● Work instructions
Below are the records; restate word for word the lines from the first through the one containing "ATOM 7 C C .", and only those.

(Items listed in a dataset)
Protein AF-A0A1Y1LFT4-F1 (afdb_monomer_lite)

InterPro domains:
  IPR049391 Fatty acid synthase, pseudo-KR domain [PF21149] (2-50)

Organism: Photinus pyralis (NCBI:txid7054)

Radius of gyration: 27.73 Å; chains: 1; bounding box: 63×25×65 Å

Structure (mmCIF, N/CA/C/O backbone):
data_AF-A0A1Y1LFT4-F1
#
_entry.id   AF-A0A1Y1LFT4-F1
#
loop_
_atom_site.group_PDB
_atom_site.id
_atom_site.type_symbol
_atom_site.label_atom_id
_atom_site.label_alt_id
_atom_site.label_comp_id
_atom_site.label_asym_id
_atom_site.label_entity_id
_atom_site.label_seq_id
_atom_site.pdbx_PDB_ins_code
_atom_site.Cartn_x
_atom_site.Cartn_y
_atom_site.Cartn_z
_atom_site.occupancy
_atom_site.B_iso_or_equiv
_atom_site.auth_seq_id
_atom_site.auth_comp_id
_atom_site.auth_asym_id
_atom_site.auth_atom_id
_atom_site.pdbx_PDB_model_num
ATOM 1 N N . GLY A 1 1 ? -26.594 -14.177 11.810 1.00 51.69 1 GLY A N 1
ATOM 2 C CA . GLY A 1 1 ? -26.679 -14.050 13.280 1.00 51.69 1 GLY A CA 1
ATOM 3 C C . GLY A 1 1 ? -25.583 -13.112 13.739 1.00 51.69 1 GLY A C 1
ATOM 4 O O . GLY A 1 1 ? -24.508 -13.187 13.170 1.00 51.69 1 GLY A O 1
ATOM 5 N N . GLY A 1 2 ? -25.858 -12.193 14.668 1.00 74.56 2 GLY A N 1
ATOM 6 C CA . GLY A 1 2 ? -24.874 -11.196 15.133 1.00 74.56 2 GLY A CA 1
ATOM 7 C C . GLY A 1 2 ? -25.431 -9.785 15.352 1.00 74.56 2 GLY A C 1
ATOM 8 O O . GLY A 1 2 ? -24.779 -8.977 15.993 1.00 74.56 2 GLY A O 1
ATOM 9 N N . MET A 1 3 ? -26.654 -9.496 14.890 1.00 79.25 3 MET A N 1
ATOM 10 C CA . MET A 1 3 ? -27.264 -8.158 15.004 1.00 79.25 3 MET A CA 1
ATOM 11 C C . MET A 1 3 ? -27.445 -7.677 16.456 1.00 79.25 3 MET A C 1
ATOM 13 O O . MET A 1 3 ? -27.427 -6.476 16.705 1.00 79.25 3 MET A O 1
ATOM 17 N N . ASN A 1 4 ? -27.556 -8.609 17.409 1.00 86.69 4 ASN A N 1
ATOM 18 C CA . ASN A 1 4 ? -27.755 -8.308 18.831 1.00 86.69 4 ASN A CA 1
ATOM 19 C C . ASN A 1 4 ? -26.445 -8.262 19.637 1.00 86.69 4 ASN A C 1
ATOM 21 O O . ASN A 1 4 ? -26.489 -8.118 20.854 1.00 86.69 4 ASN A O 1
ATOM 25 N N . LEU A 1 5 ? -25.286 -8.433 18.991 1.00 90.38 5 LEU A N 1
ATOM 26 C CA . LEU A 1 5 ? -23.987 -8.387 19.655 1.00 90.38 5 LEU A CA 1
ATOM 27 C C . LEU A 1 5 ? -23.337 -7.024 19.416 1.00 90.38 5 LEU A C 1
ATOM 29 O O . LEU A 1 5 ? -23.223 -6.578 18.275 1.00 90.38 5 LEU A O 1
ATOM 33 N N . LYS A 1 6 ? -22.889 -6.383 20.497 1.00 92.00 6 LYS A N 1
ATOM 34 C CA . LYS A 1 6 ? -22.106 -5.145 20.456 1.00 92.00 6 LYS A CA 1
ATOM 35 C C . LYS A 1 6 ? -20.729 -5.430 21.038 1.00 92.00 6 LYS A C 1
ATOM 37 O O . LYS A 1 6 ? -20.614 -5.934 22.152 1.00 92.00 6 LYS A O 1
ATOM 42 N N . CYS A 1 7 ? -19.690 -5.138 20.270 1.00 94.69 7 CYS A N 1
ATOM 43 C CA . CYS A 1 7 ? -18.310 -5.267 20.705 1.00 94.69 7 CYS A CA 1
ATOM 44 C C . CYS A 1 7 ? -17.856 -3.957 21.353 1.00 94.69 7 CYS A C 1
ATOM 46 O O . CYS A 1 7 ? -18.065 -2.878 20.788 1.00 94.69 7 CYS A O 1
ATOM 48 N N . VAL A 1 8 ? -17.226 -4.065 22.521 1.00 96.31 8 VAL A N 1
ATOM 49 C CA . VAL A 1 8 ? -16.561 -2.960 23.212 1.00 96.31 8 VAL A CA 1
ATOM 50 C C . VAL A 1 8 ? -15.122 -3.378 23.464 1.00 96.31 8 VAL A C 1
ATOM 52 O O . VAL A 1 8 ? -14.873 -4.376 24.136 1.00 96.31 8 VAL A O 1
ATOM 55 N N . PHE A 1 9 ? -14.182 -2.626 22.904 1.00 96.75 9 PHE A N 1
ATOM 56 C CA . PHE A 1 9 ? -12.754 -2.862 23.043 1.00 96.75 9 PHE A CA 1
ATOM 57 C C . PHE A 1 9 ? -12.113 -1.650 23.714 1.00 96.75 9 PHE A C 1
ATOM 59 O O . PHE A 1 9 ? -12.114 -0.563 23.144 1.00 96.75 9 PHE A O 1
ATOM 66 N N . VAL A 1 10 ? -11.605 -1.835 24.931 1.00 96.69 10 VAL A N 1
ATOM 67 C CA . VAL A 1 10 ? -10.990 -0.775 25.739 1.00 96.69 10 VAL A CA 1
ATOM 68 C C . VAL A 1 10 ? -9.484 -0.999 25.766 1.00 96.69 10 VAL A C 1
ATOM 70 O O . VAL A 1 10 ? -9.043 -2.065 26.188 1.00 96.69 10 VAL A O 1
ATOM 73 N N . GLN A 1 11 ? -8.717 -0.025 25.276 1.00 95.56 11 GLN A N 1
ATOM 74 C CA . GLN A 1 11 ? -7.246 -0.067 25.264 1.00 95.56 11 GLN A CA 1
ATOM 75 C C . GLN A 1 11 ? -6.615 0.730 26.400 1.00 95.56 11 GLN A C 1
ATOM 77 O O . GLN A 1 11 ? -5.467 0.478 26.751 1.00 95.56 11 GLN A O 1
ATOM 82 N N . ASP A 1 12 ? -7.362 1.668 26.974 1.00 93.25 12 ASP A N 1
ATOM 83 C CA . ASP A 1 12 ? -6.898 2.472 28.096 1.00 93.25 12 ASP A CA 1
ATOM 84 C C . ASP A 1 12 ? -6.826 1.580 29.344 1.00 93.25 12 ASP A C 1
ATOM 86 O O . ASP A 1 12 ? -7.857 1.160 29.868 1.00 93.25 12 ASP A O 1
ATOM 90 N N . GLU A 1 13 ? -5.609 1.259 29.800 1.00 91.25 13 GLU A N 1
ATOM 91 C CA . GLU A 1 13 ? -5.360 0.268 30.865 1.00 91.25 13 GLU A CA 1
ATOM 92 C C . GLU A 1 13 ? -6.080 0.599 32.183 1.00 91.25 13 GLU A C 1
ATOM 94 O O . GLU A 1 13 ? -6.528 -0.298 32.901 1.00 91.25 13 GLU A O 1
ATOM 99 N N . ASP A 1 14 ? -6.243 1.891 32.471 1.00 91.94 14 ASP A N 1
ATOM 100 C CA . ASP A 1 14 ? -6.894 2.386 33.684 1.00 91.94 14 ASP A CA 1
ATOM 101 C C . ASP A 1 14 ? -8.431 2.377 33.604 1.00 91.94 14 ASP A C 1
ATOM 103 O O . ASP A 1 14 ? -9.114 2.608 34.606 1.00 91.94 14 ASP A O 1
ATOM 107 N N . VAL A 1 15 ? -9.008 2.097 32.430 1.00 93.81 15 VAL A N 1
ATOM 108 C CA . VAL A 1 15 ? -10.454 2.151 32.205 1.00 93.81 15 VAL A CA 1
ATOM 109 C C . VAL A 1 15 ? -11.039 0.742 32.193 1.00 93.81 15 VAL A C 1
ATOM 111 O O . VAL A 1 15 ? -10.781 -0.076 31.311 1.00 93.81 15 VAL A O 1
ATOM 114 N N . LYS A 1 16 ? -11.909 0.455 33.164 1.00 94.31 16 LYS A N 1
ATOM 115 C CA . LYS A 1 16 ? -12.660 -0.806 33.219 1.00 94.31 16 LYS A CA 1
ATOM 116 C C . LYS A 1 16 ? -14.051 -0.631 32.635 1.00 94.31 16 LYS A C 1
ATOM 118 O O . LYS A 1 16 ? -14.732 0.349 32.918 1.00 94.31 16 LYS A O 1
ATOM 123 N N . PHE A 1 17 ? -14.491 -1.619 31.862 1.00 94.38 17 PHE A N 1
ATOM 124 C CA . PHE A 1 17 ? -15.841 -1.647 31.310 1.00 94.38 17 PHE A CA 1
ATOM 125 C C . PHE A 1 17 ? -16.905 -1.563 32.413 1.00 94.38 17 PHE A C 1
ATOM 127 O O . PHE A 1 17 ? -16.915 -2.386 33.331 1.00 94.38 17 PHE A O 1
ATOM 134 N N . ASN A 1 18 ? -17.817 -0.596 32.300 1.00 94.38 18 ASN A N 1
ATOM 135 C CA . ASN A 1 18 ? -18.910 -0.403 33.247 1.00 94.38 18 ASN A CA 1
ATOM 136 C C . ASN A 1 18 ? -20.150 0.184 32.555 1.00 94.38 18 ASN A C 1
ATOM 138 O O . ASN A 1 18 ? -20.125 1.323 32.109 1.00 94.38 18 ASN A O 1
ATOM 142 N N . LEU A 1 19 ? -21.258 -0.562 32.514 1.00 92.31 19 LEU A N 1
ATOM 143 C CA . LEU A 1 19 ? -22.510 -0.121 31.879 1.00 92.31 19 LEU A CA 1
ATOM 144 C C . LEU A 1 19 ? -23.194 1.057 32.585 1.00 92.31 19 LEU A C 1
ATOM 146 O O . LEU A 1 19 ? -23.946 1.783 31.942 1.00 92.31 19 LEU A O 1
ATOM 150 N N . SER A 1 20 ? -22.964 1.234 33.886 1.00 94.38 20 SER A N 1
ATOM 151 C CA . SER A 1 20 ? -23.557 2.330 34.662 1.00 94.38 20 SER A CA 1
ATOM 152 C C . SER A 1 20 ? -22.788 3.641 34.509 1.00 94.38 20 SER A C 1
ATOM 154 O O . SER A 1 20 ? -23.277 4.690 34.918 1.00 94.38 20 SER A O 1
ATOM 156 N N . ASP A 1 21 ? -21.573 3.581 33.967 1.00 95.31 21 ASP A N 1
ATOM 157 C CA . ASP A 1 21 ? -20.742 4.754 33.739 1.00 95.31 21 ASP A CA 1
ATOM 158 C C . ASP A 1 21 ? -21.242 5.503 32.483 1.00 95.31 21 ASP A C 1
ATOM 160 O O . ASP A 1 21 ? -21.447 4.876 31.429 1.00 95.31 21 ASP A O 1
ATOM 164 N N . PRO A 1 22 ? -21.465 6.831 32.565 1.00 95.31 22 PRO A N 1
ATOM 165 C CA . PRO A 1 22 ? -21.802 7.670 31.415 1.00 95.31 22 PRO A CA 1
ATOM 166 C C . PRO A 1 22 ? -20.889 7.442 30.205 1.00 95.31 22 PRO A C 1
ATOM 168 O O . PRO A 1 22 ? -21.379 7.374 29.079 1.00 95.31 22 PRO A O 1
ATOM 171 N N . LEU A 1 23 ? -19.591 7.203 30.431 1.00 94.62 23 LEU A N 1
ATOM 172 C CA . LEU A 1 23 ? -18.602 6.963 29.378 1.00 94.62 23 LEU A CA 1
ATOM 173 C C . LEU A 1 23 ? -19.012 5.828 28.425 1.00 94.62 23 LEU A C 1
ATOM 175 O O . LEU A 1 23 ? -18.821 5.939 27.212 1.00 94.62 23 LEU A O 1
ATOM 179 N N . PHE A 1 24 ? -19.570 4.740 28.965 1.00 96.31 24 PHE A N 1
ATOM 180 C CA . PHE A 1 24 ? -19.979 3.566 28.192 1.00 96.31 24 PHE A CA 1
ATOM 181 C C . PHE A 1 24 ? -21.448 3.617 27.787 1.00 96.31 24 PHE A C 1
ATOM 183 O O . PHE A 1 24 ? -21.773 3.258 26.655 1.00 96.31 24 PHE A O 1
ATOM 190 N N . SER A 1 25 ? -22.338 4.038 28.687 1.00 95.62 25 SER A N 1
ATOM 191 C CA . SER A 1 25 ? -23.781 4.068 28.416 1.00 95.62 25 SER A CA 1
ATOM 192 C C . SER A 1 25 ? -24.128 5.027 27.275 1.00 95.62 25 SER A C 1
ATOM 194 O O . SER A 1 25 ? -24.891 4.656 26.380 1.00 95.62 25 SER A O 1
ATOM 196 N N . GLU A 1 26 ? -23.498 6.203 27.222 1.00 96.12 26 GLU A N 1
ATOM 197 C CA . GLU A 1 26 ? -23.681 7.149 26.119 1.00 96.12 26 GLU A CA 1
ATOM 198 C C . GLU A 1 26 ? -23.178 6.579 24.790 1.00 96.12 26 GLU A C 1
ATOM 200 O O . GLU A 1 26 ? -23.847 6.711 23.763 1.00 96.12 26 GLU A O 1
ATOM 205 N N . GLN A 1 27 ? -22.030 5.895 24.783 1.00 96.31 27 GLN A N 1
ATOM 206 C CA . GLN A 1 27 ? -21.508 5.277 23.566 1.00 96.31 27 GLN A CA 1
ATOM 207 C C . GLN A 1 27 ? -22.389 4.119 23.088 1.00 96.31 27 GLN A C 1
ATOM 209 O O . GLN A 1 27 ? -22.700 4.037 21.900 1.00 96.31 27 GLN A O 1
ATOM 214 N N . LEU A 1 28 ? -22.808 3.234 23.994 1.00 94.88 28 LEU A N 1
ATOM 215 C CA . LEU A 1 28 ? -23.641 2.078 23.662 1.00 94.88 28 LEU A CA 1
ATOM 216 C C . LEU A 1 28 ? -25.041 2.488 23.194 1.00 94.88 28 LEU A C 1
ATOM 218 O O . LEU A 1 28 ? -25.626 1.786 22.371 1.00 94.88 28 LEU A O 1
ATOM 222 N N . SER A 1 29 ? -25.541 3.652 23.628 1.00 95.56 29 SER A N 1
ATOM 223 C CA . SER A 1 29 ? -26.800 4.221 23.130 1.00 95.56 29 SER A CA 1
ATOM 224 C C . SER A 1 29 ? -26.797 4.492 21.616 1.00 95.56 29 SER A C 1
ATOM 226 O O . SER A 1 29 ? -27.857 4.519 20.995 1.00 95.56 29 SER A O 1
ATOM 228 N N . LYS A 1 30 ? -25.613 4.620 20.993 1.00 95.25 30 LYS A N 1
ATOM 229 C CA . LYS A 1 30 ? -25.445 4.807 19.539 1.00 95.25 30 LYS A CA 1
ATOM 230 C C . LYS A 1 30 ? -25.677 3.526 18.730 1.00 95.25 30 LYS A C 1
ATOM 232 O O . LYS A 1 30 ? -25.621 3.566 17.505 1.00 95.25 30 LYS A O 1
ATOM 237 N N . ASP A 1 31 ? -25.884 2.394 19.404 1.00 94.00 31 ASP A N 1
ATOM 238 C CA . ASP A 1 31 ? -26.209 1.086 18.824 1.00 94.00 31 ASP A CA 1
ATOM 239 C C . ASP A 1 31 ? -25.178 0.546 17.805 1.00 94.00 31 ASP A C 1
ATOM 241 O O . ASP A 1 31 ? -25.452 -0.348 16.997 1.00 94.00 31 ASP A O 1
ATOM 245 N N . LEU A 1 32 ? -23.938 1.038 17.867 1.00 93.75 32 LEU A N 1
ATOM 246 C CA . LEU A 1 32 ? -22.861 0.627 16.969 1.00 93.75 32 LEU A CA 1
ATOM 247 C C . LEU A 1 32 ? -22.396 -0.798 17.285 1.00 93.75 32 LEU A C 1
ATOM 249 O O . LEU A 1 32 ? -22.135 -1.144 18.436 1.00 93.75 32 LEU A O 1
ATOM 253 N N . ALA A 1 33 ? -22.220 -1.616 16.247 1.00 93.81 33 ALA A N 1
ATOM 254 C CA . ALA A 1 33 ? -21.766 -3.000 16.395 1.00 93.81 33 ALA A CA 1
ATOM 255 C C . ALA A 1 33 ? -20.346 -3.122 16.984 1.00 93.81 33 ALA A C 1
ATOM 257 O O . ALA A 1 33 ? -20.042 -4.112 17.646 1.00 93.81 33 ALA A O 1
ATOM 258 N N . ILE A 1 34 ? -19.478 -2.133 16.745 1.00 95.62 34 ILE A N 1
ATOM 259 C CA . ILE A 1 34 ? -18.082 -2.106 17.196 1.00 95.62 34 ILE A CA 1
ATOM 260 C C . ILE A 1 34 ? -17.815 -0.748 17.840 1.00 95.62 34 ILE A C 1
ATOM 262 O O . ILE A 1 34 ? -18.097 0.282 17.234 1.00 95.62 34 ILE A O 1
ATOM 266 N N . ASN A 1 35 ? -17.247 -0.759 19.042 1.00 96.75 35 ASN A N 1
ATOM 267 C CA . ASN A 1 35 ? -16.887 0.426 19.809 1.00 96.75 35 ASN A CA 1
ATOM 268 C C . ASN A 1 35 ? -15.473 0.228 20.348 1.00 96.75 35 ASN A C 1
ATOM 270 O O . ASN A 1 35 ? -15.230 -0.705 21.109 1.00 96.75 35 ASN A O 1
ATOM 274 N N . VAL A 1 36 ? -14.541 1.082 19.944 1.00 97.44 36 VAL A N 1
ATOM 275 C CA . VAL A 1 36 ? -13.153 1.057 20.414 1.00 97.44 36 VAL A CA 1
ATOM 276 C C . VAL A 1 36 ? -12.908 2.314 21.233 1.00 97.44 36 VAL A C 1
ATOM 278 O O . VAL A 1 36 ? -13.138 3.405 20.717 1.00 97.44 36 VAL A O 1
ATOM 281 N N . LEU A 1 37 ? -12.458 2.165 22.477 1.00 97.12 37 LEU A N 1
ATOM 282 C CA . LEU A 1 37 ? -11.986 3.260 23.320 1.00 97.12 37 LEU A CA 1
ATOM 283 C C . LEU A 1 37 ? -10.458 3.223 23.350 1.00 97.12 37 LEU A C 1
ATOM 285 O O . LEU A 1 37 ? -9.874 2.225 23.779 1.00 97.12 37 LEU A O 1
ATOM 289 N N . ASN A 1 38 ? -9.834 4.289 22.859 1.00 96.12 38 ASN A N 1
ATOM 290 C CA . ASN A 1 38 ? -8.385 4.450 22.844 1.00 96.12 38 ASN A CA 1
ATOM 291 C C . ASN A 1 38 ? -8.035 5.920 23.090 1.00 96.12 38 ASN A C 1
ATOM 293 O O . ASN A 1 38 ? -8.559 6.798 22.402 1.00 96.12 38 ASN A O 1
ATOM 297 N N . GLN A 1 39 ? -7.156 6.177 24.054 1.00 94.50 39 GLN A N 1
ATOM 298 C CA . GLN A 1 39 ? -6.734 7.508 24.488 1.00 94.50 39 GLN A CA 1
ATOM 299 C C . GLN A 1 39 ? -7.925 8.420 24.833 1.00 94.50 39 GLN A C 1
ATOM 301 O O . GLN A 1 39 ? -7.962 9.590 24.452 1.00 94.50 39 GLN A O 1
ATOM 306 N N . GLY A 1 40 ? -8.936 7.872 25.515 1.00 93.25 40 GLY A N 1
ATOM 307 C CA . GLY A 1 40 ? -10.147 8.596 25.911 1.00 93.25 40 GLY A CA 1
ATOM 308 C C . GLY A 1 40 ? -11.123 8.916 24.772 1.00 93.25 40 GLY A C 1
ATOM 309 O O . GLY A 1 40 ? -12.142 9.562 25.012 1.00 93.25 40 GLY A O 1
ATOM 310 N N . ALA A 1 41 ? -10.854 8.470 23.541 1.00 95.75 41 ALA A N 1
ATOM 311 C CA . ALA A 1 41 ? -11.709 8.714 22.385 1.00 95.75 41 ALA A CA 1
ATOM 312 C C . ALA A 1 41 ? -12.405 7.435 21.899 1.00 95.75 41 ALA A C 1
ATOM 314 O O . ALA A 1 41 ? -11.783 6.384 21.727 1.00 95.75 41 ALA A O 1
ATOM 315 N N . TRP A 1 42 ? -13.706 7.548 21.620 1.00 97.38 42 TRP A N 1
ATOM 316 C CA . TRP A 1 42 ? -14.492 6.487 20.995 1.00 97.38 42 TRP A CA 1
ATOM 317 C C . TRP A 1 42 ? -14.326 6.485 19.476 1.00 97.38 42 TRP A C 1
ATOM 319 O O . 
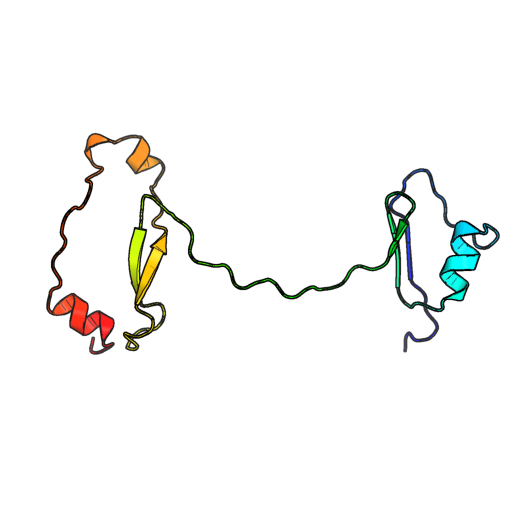TRP A 1 42 ? -14.418 7.522 18.819 1.00 97.38 42 TRP A O 1
ATOM 329 N N . GLY A 1 43 ? -14.176 5.299 18.897 1.00 96.62 43 GLY A N 1
ATOM 330 C CA . GLY A 1 43 ? -14.052 5.135 17.458 1.00 96.62 43 GLY A CA 1
ATOM 331 C C . GLY A 1 43 ? -14.242 3.700 16.988 1.00 96.62 43 GLY A C 1
ATOM 332 O O . GLY A 1 43 ? -14.767 2.837 17.692 1.00 96.62 43 GLY A O 1
ATOM 333 N N . THR A 1 44 ? -13.816 3.456 15.751 1.00 96.69 44 THR A N 1
ATOM 334 C CA . THR A 1 44 ? -13.798 2.129 15.130 1.00 96.69 44 THR A CA 1
ATOM 335 C C . THR A 1 44 ? -12.533 1.970 14.303 1.00 96.69 44 THR A C 1
ATOM 337 O O . THR A 1 44 ? -12.013 2.946 13.763 1.00 96.69 44 THR A O 1
ATOM 340 N N . TYR A 1 45 ? -12.071 0.733 14.144 1.00 96.12 45 TYR A N 1
ATOM 341 C CA . TYR A 1 45 ? -11.084 0.428 13.117 1.00 96.12 45 TYR A CA 1
ATOM 342 C C . TYR A 1 45 ? -11.772 0.334 11.761 1.00 96.12 45 TYR A C 1
ATOM 344 O O . TYR A 1 45 ? -12.730 -0.420 11.573 1.00 96.12 45 TYR A O 1
ATOM 352 N N . ARG A 1 46 ? -11.291 1.135 10.812 1.00 95.19 46 ARG A N 1
ATOM 353 C CA . ARG A 1 46 ? -11.826 1.211 9.456 1.00 95.19 46 ARG A CA 1
ATOM 354 C C . ARG A 1 46 ? -10.704 0.942 8.472 1.00 95.19 46 ARG A C 1
ATOM 356 O O . ARG A 1 46 ? -9.604 1.463 8.616 1.00 95.19 46 ARG A O 1
ATOM 363 N N . HIS A 1 47 ? -11.010 0.152 7.454 1.00 96.00 47 HIS A N 1
ATOM 364 C CA . HIS A 1 47 ? -10.139 0.045 6.298 1.00 96.00 47 HIS A CA 1
ATOM 365 C C . HIS A 1 47 ? -10.270 1.326 5.480 1.00 96.00 47 HIS A C 1
ATOM 367 O O . HIS A 1 47 ? -11.373 1.686 5.063 1.00 96.00 47 HIS A O 1
ATOM 373 N N . LEU A 1 48 ? -9.147 2.006 5.275 1.00 95.50 48 LEU A N 1
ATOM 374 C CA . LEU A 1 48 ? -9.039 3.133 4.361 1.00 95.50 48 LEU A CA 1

● Problem solution
Protein AF-A0A1Y1LFT4-F1 (afdb_monomer_lite)

InterPro domains:
  IPR049391 Fatty acid synthase, pseudo-KR domain [PF21149] (2-50)

Organism: Photinus pyralis (NCBI:txid7054)

Radius of gyration: 27.73 Å; chains: 1; bounding box: 63×25×65 Å

Structure (mmCIF, N/CA/C/O backbone):
data_AF-A0A1Y1LFT4-F1
#
_entry.id   AF-A0A1Y1LFT4-F1
#
loop_
_atom_site.group_PDB
_atom_site.id
_atom_site.type_symbol
_atom_site.label_atom_id
_atom_site.label_alt_id
_atom_site.label_comp_id
_atom_site.label_asym_id
_atom_site.label_entity_id
_atom_site.label_seq_id
_atom_site.pdbx_PDB_ins_code
_atom_site.Cartn_x
_atom_site.Cartn_y
_atom_site.Cartn_z
_atom_site.occupancy
_atom_site.B_iso_or_equiv
_atom_site.auth_seq_id
_atom_site.auth_comp_id
_atom_site.auth_asym_id
_atom_site.auth_atom_id
_atom_site.pdbx_PDB_model_num
ATOM 1 N N . GLY A 1 1 ? -26.594 -14.177 11.810 1.00 51.69 1 GLY A N 1
ATOM 2 C CA . GLY A 1 1 ? -26.679 -14.050 13.280 1.00 51.69 1 GLY A CA 1
ATOM 3 C C . GLY A 1 1 ? -25.583 -13.112 13.739 1.00 51.69 1 GLY A C 1
ATOM 4 O O . GLY A 1 1 ? -24.508 -13.187 13.170 1.00 51.69 1 GLY A O 1
ATOM 5 N N . GLY A 1 2 ? -25.858 -12.193 14.668 1.00 74.56 2 GLY A N 1
ATOM 6 C CA . GLY A 1 2 ? -24.874 -11.196 15.133 1.00 74.56 2 GLY A CA 1
ATOM 7 C C . GLY A 1 2 ? -25.431 -9.785 15.352 1.00 74.56 2 GLY A C 1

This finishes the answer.